A processor core, a processor, an apparatus, and a method are disclosed. The processor core is coupled to a translation lookaside buffer and a first memory. The processor core further includes a memory processing module that includes: an instruction processing unit, adapted to identify a virtual memory operation instruction and send the virtual memory operation instruction to a bus request transceiver module; the bus request transceiver module, adapted to send the virtual memory operation instruction to an external interconnection unit; a forwarding request transceiver unit, adapted to receive the virtual memory operation instruction broadcast by the interconnection unit and send the virtual memory operation instruction to the virtual memory operation unit; and the virtual memory operation unit, adapted to perform a virtual memory operation according to the virtual memory operation instruction. An initiation core sends the virtual memory operation instruction to the interconnection unit. The interconnection unit determines, based on an operation address, to broadcast the virtual memory operation instruction to at least one of a plurality of processor cores, so that all the cores can process the virtual memory operation instruction using the same hardware logic, thereby reducing hardware logic of the processor core.

Description

    CROSS-REFERENCE TO RELATED APPLICATIONS
  • This application claims priority to Chinese Patent Application No. 201910890617.8 filed Sep. 20, 2019, which is incorporated herein in its entirety.
  • TECHNICAL FIELD
  • The present invention relates to the field of chip manufacturing, and more specifically, to a processor core, a processor, an apparatus, and a method.
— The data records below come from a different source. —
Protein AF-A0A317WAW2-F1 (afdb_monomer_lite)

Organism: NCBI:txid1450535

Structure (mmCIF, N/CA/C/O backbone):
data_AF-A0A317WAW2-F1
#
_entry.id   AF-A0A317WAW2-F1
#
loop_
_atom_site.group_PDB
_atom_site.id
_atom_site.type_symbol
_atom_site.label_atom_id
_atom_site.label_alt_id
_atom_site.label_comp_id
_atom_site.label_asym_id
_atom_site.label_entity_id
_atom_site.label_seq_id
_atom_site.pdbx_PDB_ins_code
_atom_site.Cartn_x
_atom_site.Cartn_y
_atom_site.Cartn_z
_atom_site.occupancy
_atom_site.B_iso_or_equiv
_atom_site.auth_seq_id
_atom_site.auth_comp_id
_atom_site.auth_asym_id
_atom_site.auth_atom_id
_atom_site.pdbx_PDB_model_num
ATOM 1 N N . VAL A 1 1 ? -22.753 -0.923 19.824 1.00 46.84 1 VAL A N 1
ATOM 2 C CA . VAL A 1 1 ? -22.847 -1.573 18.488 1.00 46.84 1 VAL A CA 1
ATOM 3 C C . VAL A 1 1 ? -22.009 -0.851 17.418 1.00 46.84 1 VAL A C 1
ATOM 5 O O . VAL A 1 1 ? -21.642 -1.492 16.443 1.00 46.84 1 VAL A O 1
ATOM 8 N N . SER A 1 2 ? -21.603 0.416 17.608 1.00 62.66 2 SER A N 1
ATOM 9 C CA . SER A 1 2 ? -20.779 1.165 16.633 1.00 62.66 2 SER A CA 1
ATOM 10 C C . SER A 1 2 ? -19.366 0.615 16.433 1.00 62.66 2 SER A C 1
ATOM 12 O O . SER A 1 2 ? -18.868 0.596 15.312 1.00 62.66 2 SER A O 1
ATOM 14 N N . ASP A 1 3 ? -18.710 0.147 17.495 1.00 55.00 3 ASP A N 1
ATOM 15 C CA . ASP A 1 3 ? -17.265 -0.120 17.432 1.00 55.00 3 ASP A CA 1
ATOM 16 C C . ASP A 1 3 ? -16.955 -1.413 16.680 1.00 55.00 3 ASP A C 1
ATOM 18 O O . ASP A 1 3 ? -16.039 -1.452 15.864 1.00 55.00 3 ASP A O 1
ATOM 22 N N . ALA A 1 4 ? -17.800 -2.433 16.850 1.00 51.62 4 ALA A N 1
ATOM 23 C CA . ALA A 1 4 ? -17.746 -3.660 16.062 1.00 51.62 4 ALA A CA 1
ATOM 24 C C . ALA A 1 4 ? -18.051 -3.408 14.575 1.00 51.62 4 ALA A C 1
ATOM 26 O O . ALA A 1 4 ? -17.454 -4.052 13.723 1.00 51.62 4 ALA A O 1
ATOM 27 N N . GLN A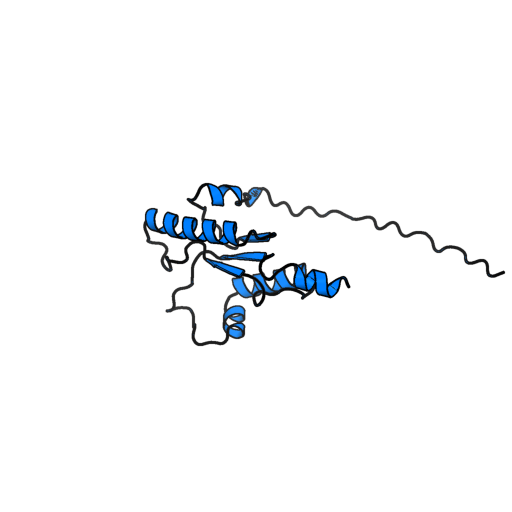 1 5 ? -18.927 -2.451 14.247 1.00 50.16 5 GLN A N 1
ATOM 28 C CA . GLN A 1 5 ? -19.232 -2.073 12.860 1.00 50.16 5 GLN A CA 1
ATOM 29 C C . GLN A 1 5 ? -18.100 -1.261 12.216 1.00 50.16 5 GLN A C 1
ATOM 31 O O . GLN A 1 5 ? -17.796 -1.469 11.043 1.00 50.16 5 GLN A O 1
ATOM 36 N N . ASN A 1 6 ? -17.426 -0.399 12.983 1.00 52.94 6 ASN A N 1
ATOM 37 C CA . ASN A 1 6 ? -16.223 0.309 12.538 1.00 52.94 6 ASN A CA 1
ATOM 38 C C . ASN A 1 6 ? -15.048 -0.655 12.309 1.00 52.94 6 ASN A C 1
ATOM 40 O O . ASN A 1 6 ? -14.308 -0.502 11.340 1.00 52.94 6 ASN A O 1
ATOM 44 N N . LEU A 1 7 ? -14.912 -1.687 13.150 1.00 49.22 7 LEU A N 1
ATOM 45 C CA . LEU A 1 7 ? -13.924 -2.758 12.975 1.00 49.22 7 LEU A CA 1
ATOM 46 C C . LEU A 1 7 ? -14.277 -3.688 11.795 1.00 49.22 7 LEU A C 1
ATOM 48 O O . LEU A 1 7 ? -13.397 -4.116 11.048 1.00 49.22 7 LEU A O 1
ATOM 52 N N . ALA A 1 8 ? -15.571 -3.972 11.604 1.00 45.72 8 ALA A N 1
ATOM 53 C CA . ALA A 1 8 ? -16.111 -4.827 10.546 1.00 45.72 8 ALA A CA 1
ATOM 54 C C . ALA A 1 8 ? -16.288 -4.120 9.191 1.00 45.72 8 ALA A C 1
ATOM 56 O O . ALA A 1 8 ? -16.620 -4.783 8.209 1.00 45.72 8 ALA A O 1
ATOM 57 N N . ALA A 1 9 ? -15.991 -2.818 9.082 1.00 52.38 9 ALA A N 1
ATOM 58 C CA . ALA A 1 9 ? -15.993 -2.074 7.815 1.00 52.38 9 ALA A CA 1
ATOM 59 C C . ALA A 1 9 ? -14.918 -2.549 6.802 1.00 52.38 9 ALA A C 1
ATOM 61 O O . ALA A 1 9 ? -14.761 -1.956 5.735 1.00 52.38 9 ALA A O 1
ATOM 62 N N . GLY A 1 10 ? -14.236 -3.663 7.098 1.00 51.41 10 GLY A N 1
ATOM 63 C CA . GLY A 1 10 ? -13.516 -4.509 6.149 1.00 51.41 10 GLY A CA 1
ATOM 64 C C . GLY A 1 10 ? -12.001 -4.353 6.228 1.00 51.41 10 GLY A C 1
ATOM 65 O O . GLY A 1 10 ? -11.490 -3.259 6.414 1.00 51.41 10 GLY A O 1
ATOM 66 N N . LEU A 1 11 ? -11.261 -5.447 6.041 1.00 51.72 11 LEU A N 1
ATOM 67 C CA . LEU A 1 11 ? -9.787 -5.515 5.979 1.00 51.72 11 LEU A CA 1
ATOM 68 C C . LEU A 1 11 ? -9.175 -4.792 4.749 1.00 51.72 11 LEU A C 1
ATOM 70 O O . LEU A 1 11 ? -8.068 -5.108 4.319 1.00 51.72 11 LEU A O 1
ATOM 74 N N . SER A 1 12 ? -9.915 -3.920 4.058 1.00 58.25 12 SER A N 1
ATOM 75 C CA . SER A 1 12 ? -9.549 -3.404 2.724 1.00 58.25 12 SER A CA 1
ATOM 76 C C . SER A 1 12 ? -10.104 -2.007 2.422 1.00 58.25 12 SER A C 1
ATOM 78 O O . SER A 1 12 ? -10.165 -1.611 1.264 1.00 58.25 12 SER A O 1
ATOM 80 N N . ASP A 1 13 ? -10.496 -1.246 3.444 1.00 77.25 13 ASP A N 1
ATOM 81 C CA . ASP A 1 13 ? -10.916 0.151 3.289 1.00 77.25 13 ASP A CA 1
ATOM 82 C C . ASP A 1 13 ? -9.759 1.070 2.873 1.00 77.25 13 ASP A C 1
ATOM 84 O O . ASP A 1 13 ? -9.992 2.027 2.137 1.00 77.25 13 ASP A O 1
ATOM 88 N N . ILE A 1 14 ? -8.528 0.754 3.284 1.00 88.06 14 ILE A N 1
ATOM 89 C CA . ILE A 1 14 ? -7.326 1.538 2.986 1.00 88.06 14 ILE A CA 1
ATOM 90 C C . ILE A 1 14 ? -6.310 0.689 2.210 1.00 88.06 14 ILE A C 1
ATOM 92 O O . ILE A 1 14 ? -5.903 -0.393 2.650 1.00 88.06 14 ILE A O 1
ATOM 96 N N . VAL A 1 15 ? -5.858 1.214 1.070 1.00 92.00 15 VAL A N 1
ATOM 97 C CA . VAL A 1 15 ? -4.704 0.700 0.318 1.00 92.00 15 VAL A CA 1
ATOM 98 C C . VAL A 1 15 ? -3.613 1.769 0.273 1.00 92.00 15 VAL A C 1
ATOM 100 O O . VAL A 1 15 ? -3.874 2.904 -0.110 1.00 92.00 15 VAL A O 1
ATOM 103 N N . VAL A 1 16 ? -2.385 1.406 0.638 1.00 92.50 16 VAL A N 1
ATOM 104 C CA . VAL A 1 16 ? -1.187 2.248 0.540 1.00 92.50 16 VAL A CA 1
ATOM 105 C C . VAL A 1 16 ? -0.391 1.838 -0.695 1.00 92.50 16 VAL A C 1
ATOM 107 O O . VAL A 1 16 ? -0.048 0.666 -0.844 1.00 92.50 16 VAL A O 1
ATOM 110 N N . LEU A 1 17 ? -0.071 2.800 -1.557 1.00 92.75 17 LEU A N 1
ATOM 111 C CA . LEU A 1 17 ? 0.732 2.619 -2.762 1.00 92.75 17 LEU A CA 1
ATOM 112 C C . LEU A 1 17 ? 2.111 3.242 -2.560 1.00 92.75 17 LEU A C 1
ATOM 114 O O . LEU A 1 17 ? 2.269 4.463 -2.547 1.00 92.75 17 LEU A O 1
ATOM 118 N N . LEU A 1 18 ? 3.115 2.393 -2.402 1.00 91.69 18 LEU A N 1
ATOM 119 C CA . LEU A 1 18 ? 4.525 2.762 -2.402 1.00 91.69 18 LEU A CA 1
ATOM 120 C C . LEU A 1 18 ? 5.068 2.728 -3.835 1.00 91.69 18 LEU A C 1
ATOM 122 O O . LEU A 1 18 ? 4.437 2.174 -4.730 1.00 91.69 18 LEU A O 1
ATOM 126 N N . GLU A 1 19 ? 6.242 3.311 -4.070 1.00 89.44 19 GLU A N 1
ATOM 127 C CA . GLU A 1 19 ? 6.840 3.313 -5.411 1.00 89.44 19 GLU A CA 1
ATOM 128 C C . GLU A 1 19 ? 7.332 1.909 -5.798 1.00 89.44 19 GLU A C 1
ATOM 130 O O . GLU A 1 19 ? 6.737 1.229 -6.632 1.00 89.44 19 GLU A O 1
ATOM 135 N N . ARG A 1 20 ? 8.422 1.463 -5.169 1.00 87.25 20 ARG A N 1
ATOM 136 C CA . ARG A 1 20 ? 9.163 0.248 -5.511 1.00 87.25 20 ARG A CA 1
ATOM 137 C C . ARG A 1 20 ? 9.595 -0.466 -4.237 1.00 87.25 20 ARG A C 1
ATOM 139 O O . ARG A 1 20 ? 9.865 0.205 -3.233 1.00 87.25 20 ARG A O 1
ATOM 146 N N . PRO A 1 21 ? 9.737 -1.798 -4.267 1.00 80.12 21 PRO A N 1
ATOM 147 C CA . PRO A 1 21 ? 10.462 -2.484 -3.211 1.00 80.12 21 PRO A CA 1
ATOM 148 C C . PRO A 1 21 ? 11.903 -1.962 -3.159 1.00 80.12 21 PRO A C 1
ATOM 150 O O . PRO A 1 21 ? 12.553 -1.773 -4.188 1.00 80.12 21 PRO A O 1
ATOM 153 N N . ARG A 1 22 ? 12.417 -1.723 -1.951 1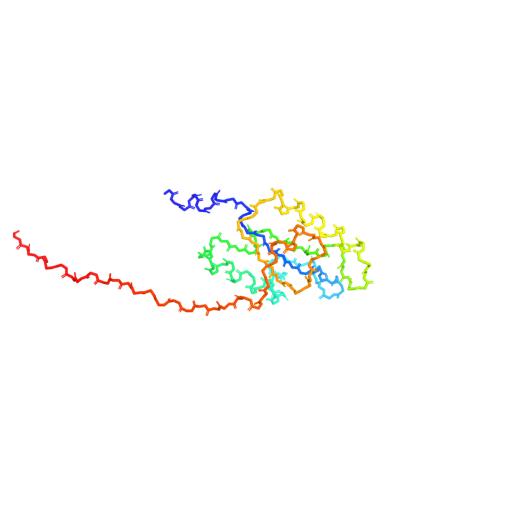.00 76.94 22 ARG A N 1
ATOM 154 C CA . ARG A 1 22 ? 13.817 -1.333 -1.777 1.00 76.94 22 ARG A CA 1
ATOM 155 C C . ARG A 1 22 ? 14.714 -2.544 -2.027 1.00 76.94 22 ARG A C 1
ATOM 157 O O . ARG A 1 22 ? 14.387 -3.652 -1.606 1.00 76.94 22 ARG A O 1
ATOM 164 N N . ASP A 1 23 ? 15.834 -2.325 -2.708 1.00 75.19 23 ASP A N 1
ATOM 165 C CA . ASP A 1 23 ? 16.799 -3.382 -3.013 1.00 75.19 23 ASP A CA 1
ATOM 166 C C . ASP A 1 23 ? 17.267 -4.086 -1.722 1.00 75.19 23 ASP A C 1
ATOM 168 O O . ASP A 1 23 ? 17.616 -3.441 -0.725 1.00 75.19 23 ASP A O 1
ATOM 172 N N . ARG A 1 24 ? 17.272 -5.425 -1.767 1.00 72.19 24 ARG A N 1
ATOM 173 C CA . ARG A 1 24 ? 17.687 -6.340 -0.691 1.00 72.19 24 ARG A CA 1
ATOM 174 C C . ARG A 1 24 ? 19.094 -6.068 -0.166 1.00 72.19 24 ARG A C 1
ATOM 176 O O . ARG A 1 24 ? 19.370 -6.362 0.989 1.00 72.19 24 ARG A O 1
ATOM 183 N N . ARG A 1 25 ? 19.971 -5.468 -0.970 1.00 72.75 25 ARG A N 1
ATOM 184 C CA . ARG A 1 25 ? 21.315 -5.049 -0.546 1.00 72.75 25 ARG A CA 1
ATOM 185 C C . ARG A 1 25 ? 21.291 -3.927 0.491 1.00 72.75 25 ARG A C 1
ATOM 187 O O . ARG A 1 25 ? 22.212 -3.823 1.293 1.00 72.75 25 ARG A O 1
ATOM 194 N N . TYR A 1 26 ? 20.249 -3.097 0.485 1.00 72.12 26 TYR A N 1
ATOM 195 C CA . TYR A 1 26 ? 20.128 -1.929 1.363 1.00 72.12 26 TYR A CA 1
ATOM 196 C C . TYR A 1 26 ? 19.022 -2.071 2.409 1.00 72.12 26 TYR A C 1
ATOM 198 O O . TYR A 1 26 ? 18.863 -1.173 3.238 1.00 72.12 26 TYR A O 1
ATOM 206 N N . HIS A 1 27 ? 18.244 -3.155 2.363 1.00 69.25 27 HIS A N 1
ATOM 207 C CA . HIS A 1 27 ? 17.142 -3.418 3.285 1.00 69.25 27 HIS A CA 1
ATOM 208 C C . HIS A 1 27 ? 17.171 -4.855 3.794 1.00 69.25 27 HIS A C 1
ATOM 210 O O . HIS A 1 27 ? 17.158 -5.808 3.019 1.00 69.25 27 HIS A O 1
ATOM 216 N N . LYS A 1 28 ? 17.195 -4.989 5.122 1.00 73.75 28 LYS A N 1
ATOM 217 C CA . LYS A 1 28 ? 17.153 -6.266 5.829 1.00 73.75 28 LYS A CA 1
ATOM 218 C C . LYS A 1 28 ? 15.716 -6.776 5.868 1.00 73.75 28 LYS A C 1
ATOM 220 O O . LYS A 1 28 ? 14.856 -6.143 6.472 1.00 73.75 28 LYS A O 1
ATOM 225 N N . PHE A 1 29 ? 15.465 -7.901 5.208 1.00 74.94 29 PHE A N 1
ATOM 226 C CA . PHE A 1 29 ? 14.164 -8.583 5.208 1.00 74.94 29 PHE A CA 1
ATOM 227 C C . PHE A 1 29 ? 14.097 -9.727 6.232 1.00 74.94 29 PHE A C 1
ATOM 229 O O . PHE A 1 29 ? 13.059 -10.362 6.379 1.00 74.94 29 PHE A O 1
ATOM 236 N N . ASP A 1 30 ? 15.192 -9.976 6.949 1.00 83.12 30 ASP A N 1
ATOM 237 C CA . ASP A 1 30 ? 15.346 -10.964 8.022 1.00 83.12 30 ASP A CA 1
ATOM 238 C C . ASP A 1 30 ? 14.982 -10.404 9.412 1.00 83.12 30 ASP A C 1
ATOM 240 O O . ASP A 1 30 ? 15.330 -10.982 10.440 1.00 83.12 30 ASP A O 1
ATOM 244 N N . VAL A 1 31 ? 14.275 -9.273 9.462 1.00 84.75 31 VAL A N 1
ATOM 245 C CA . VAL A 1 31 ? 13.821 -8.625 10.700 1.00 84.75 31 VAL A CA 1
ATOM 246 C C . VAL A 1 31 ? 12.311 -8.769 10.873 1.00 84.75 31 VAL A C 1
ATOM 248 O O . VAL A 1 31 ? 11.576 -8.990 9.911 1.00 84.75 31 VAL A O 1
ATOM 251 N N . SER A 1 32 ? 11.821 -8.606 12.106 1.00 88.81 32 SER A N 1
ATOM 252 C CA . SER A 1 32 ? 10.377 -8.554 12.358 1.00 88.81 32 SER A CA 1
ATOM 253 C C . SER A 1 32 ? 9.720 -7.431 11.552 1.00 88.81 32 SER A C 1
ATOM 255 O O . SER A 1 32 ? 10.331 -6.389 11.306 1.00 88.81 32 SER A O 1
ATOM 257 N N . PHE A 1 33 ? 8.448 -7.607 11.185 1.00 86.00 33 PHE A N 1
ATOM 258 C CA . PHE A 1 33 ? 7.702 -6.574 10.462 1.00 86.00 33 PHE A CA 1
ATOM 259 C C . PHE A 1 33 ? 7.674 -5.237 11.224 1.00 86.00 33 PHE A C 1
ATOM 261 O O . PHE A 1 33 ? 7.783 -4.176 10.618 1.00 86.00 33 PHE A O 1
ATOM 268 N N . GLU A 1 34 ? 7.636 -5.272 12.558 1.00 89.06 34 GLU A N 1
ATOM 269 C CA . GLU A 1 34 ? 7.734 -4.063 13.380 1.00 89.06 34 GLU A CA 1
ATOM 270 C C . GLU A 1 34 ? 9.064 -3.325 13.191 1.00 89.06 34 GLU A C 1
ATOM 272 O O . GLU A 1 34 ? 9.082 -2.114 12.954 1.00 89.06 34 GLU A O 1
ATOM 277 N N . ASN A 1 35 ? 10.182 -4.048 13.245 1.00 88.69 35 ASN A N 1
ATOM 278 C CA . ASN A 1 35 ? 11.498 -3.460 13.013 1.00 88.69 35 ASN A CA 1
ATOM 279 C C . ASN A 1 35 ? 11.651 -2.992 11.562 1.00 88.69 35 ASN A C 1
ATOM 281 O O . ASN A 1 35 ? 12.253 -1.947 11.311 1.00 88.69 35 ASN A O 1
ATOM 285 N N . PHE A 1 36 ? 11.054 -3.718 10.615 1.00 86.12 36 PHE A N 1
ATOM 286 C CA . PHE A 1 36 ? 11.006 -3.331 9.211 1.00 86.12 36 PHE A CA 1
ATOM 287 C C . PHE A 1 36 ? 10.300 -1.980 9.028 1.00 86.12 36 PHE A C 1
ATOM 289 O O . PHE A 1 36 ? 10.879 -1.064 8.440 1.00 86.12 36 PHE A O 1
ATOM 296 N N . VAL A 1 37 ? 9.106 -1.806 9.602 1.00 88.06 37 VAL A N 1
ATOM 297 C CA . VAL A 1 37 ? 8.354 -0.541 9.552 1.00 88.06 37 VAL A CA 1
ATOM 298 C C . VAL A 1 37 ? 9.150 0.595 10.198 1.00 88.06 37 VAL A C 1
ATOM 300 O O . VAL A 1 37 ? 9.326 1.640 9.573 1.00 88.06 37 VAL A O 1
ATOM 303 N N . LYS A 1 38 ? 9.714 0.380 11.396 1.00 88.31 38 LYS A N 1
ATOM 304 C CA . LYS A 1 38 ? 10.521 1.391 12.108 1.00 88.31 38 LYS A CA 1
ATOM 305 C C . LYS A 1 38 ? 11.783 1.807 11.345 1.00 88.31 38 LYS A C 1
ATOM 307 O O . LYS A 1 38 ? 12.225 2.946 11.466 1.00 88.31 38 LYS A O 1
ATOM 312 N N . SER A 1 39 ? 12.360 0.911 10.544 1.00 86.25 39 SER A N 1
ATOM 313 C CA . SER A 1 39 ? 13.562 1.201 9.748 1.00 86.25 39 SER A CA 1
ATOM 314 C C . SER A 1 39 ? 13.302 2.109 8.536 1.00 86.25 39 SER A C 1
ATOM 316 O O . SER A 1 39 ? 14.237 2.673 7.963 1.00 86.25 39 SER A O 1
ATOM 318 N N . SER A 1 40 ? 12.039 2.271 8.130 1.00 86.06 40 SER A N 1
ATOM 319 C CA . SER A 1 40 ? 11.649 3.063 6.967 1.00 86.06 40 SER A CA 1
ATOM 320 C C . SER A 1 40 ? 10.880 4.307 7.392 1.00 86.06 40 SER A C 1
ATOM 322 O O . SER A 1 40 ? 9.732 4.222 7.817 1.00 86.06 40 SER A O 1
ATOM 324 N N . LYS A 1 41 ? 11.478 5.489 7.192 1.00 87.31 41 LYS A N 1
ATOM 325 C CA . LYS A 1 41 ? 10.824 6.780 7.479 1.00 87.31 41 LYS A CA 1
ATOM 326 C C . LYS A 1 41 ? 9.462 6.913 6.789 1.00 87.31 41 LYS A C 1
ATOM 328 O O . LYS A 1 41 ? 8.535 7.452 7.378 1.00 87.31 41 LYS A O 1
ATOM 333 N N . THR A 1 42 ? 9.336 6.398 5.564 1.00 88.00 42 THR A N 1
ATOM 334 C CA . THR A 1 42 ? 8.066 6.401 4.827 1.00 88.00 42 THR A CA 1
ATOM 335 C C . THR A 1 42 ? 7.031 5.505 5.495 1.00 88.00 42 THR A C 1
ATOM 337 O O . THR A 1 42 ? 5.907 5.94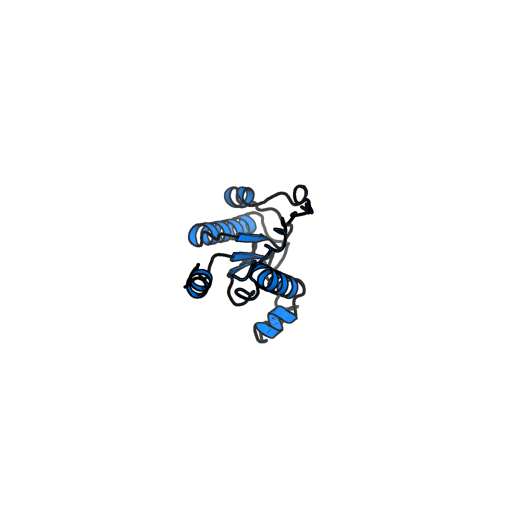5 5.701 1.00 88.00 42 THR A O 1
ATOM 340 N N . LEU A 1 43 ? 7.391 4.267 5.856 1.00 90.06 43 LEU A N 1
ATOM 341 C CA . LEU A 1 43 ? 6.441 3.340 6.483 1.00 90.06 43 LEU A CA 1
ATOM 342 C C . LEU A 1 43 ? 6.038 3.812 7.880 1.00 90.06 43 LEU A C 1
ATOM 344 O O . LEU A 1 43 ? 4.870 3.693 8.232 1.00 90.06 43 LEU A O 1
ATOM 348 N N . LEU A 1 44 ? 6.975 4.387 8.636 1.00 92.50 44 LEU A N 1
ATOM 349 C CA . LEU A 1 44 ? 6.699 4.981 9.938 1.00 92.50 44 LEU A CA 1
ATOM 350 C C . LEU A 1 44 ? 5.708 6.147 9.821 1.00 92.50 44 LEU A C 1
ATOM 352 O O . LEU A 1 44 ? 4.680 6.135 10.489 1.00 92.50 44 LEU A O 1
ATOM 356 N N . ALA A 1 45 ? 5.958 7.099 8.915 1.00 92.50 45 ALA A N 1
ATOM 357 C CA . ALA A 1 45 ? 5.056 8.230 8.694 1.00 92.50 45 ALA A CA 1
ATOM 358 C C . ALA A 1 45 ? 3.660 7.785 8.216 1.00 92.50 45 ALA A C 1
ATOM 360 O O . ALA A 1 45 ? 2.648 8.359 8.614 1.00 92.50 45 ALA A O 1
ATOM 361 N N . VAL A 1 46 ? 3.592 6.746 7.377 1.00 92.38 46 VAL A N 1
ATOM 362 C CA . VAL A 1 46 ? 2.321 6.153 6.937 1.00 92.38 46 VAL A CA 1
ATOM 363 C C . VAL A 1 46 ? 1.589 5.482 8.101 1.00 92.38 46 VAL A C 1
ATOM 365 O O . VAL A 1 46 ? 0.383 5.679 8.240 1.00 92.38 46 VAL A O 1
ATOM 368 N N . ASP A 1 47 ? 2.286 4.718 8.945 1.00 94.31 47 ASP A N 1
ATOM 369 C CA . ASP A 1 47 ? 1.685 4.082 10.122 1.00 94.31 47 ASP A CA 1
ATOM 370 C C . ASP A 1 47 ? 1.120 5.127 11.093 1.00 94.31 47 ASP A C 1
ATOM 372 O O . ASP A 1 47 ? -0.033 5.021 11.511 1.00 94.31 47 ASP A O 1
ATOM 376 N N . GLU A 1 48 ? 1.891 6.176 11.389 1.00 93.75 48 GLU A N 1
ATOM 377 C CA . GLU A 1 48 ? 1.469 7.295 12.238 1.00 93.75 48 GLU A CA 1
ATOM 378 C C . GLU A 1 48 ? 0.239 8.009 11.670 1.00 93.75 48 GLU A C 1
ATOM 380 O O . GLU A 1 48 ? -0.735 8.225 12.395 1.00 93.75 48 GLU A O 1
ATOM 385 N N . LEU A 1 49 ? 0.235 8.315 10.368 1.00 92.06 49 LEU A N 1
ATOM 386 C CA . LEU A 1 49 ? -0.903 8.941 9.695 1.00 92.06 49 LEU A CA 1
ATOM 387 C C . LEU A 1 49 ? -2.164 8.077 9.794 1.00 92.06 49 LEU A C 1
ATOM 389 O O . LEU A 1 49 ? -3.234 8.583 10.134 1.00 92.06 49 LEU A O 1
ATOM 393 N N . ILE A 1 50 ? -2.053 6.779 9.503 1.00 91.50 50 ILE A N 1
ATOM 394 C CA . ILE A 1 50 ? -3.191 5.854 9.534 1.00 91.50 50 ILE A CA 1
ATOM 395 C C . ILE A 1 50 ? -3.723 5.724 10.960 1.00 91.50 50 ILE A C 1
ATOM 397 O O . ILE A 1 50 ? -4.937 5.807 11.167 1.00 91.50 50 ILE A O 1
ATOM 401 N N . ARG A 1 51 ? -2.842 5.568 11.954 1.00 91.69 51 ARG A N 1
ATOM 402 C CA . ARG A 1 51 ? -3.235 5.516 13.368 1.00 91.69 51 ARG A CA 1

  • BACKGROUND OF THE INVENTION
  • When executing a program, a multi-core processor needs to maintain consistency of data across cores, especially to maintain data consistency between address table entries associated with virtual memory operation instructions and cached data.
  • In related technologies, in the ARMACE bus solution (which is termed Distributed Virtual Memory Transactions, DVM transactions for short), it is necessary to first determine what type of address attribute an operation address of a virtual memory operation instruction has and take different execution actions accordingly. If the operation address has a sharing attribute, a current core sends a request to other cores in a same sharing area through an ACE bus, and the current core and the other cores perform a corresponding operation on an address entry associated with the operation address in a corresponding module in the respective cores. If the address has a non-sharing attribute, the current core does not send the request to the other cores through the ACE bus, but performs a corresponding operation on an address entry associated with the operation address in a corresponding module in the core itself. A disadvantage of this solution lies in that because each core needs to receive a request forwarded through the ACE bus, a single core needs to maintain both hardware logic A that initiates a request and that processes the request accordingly, and hardware logic B that receives a forwarded request and that processes the request accordingly. Therefore, in the hardware implementation process, two mechanisms are required to ensure completion of a function. A problem coming with this is increased or wasted hardware logic and increased mechanism complexity.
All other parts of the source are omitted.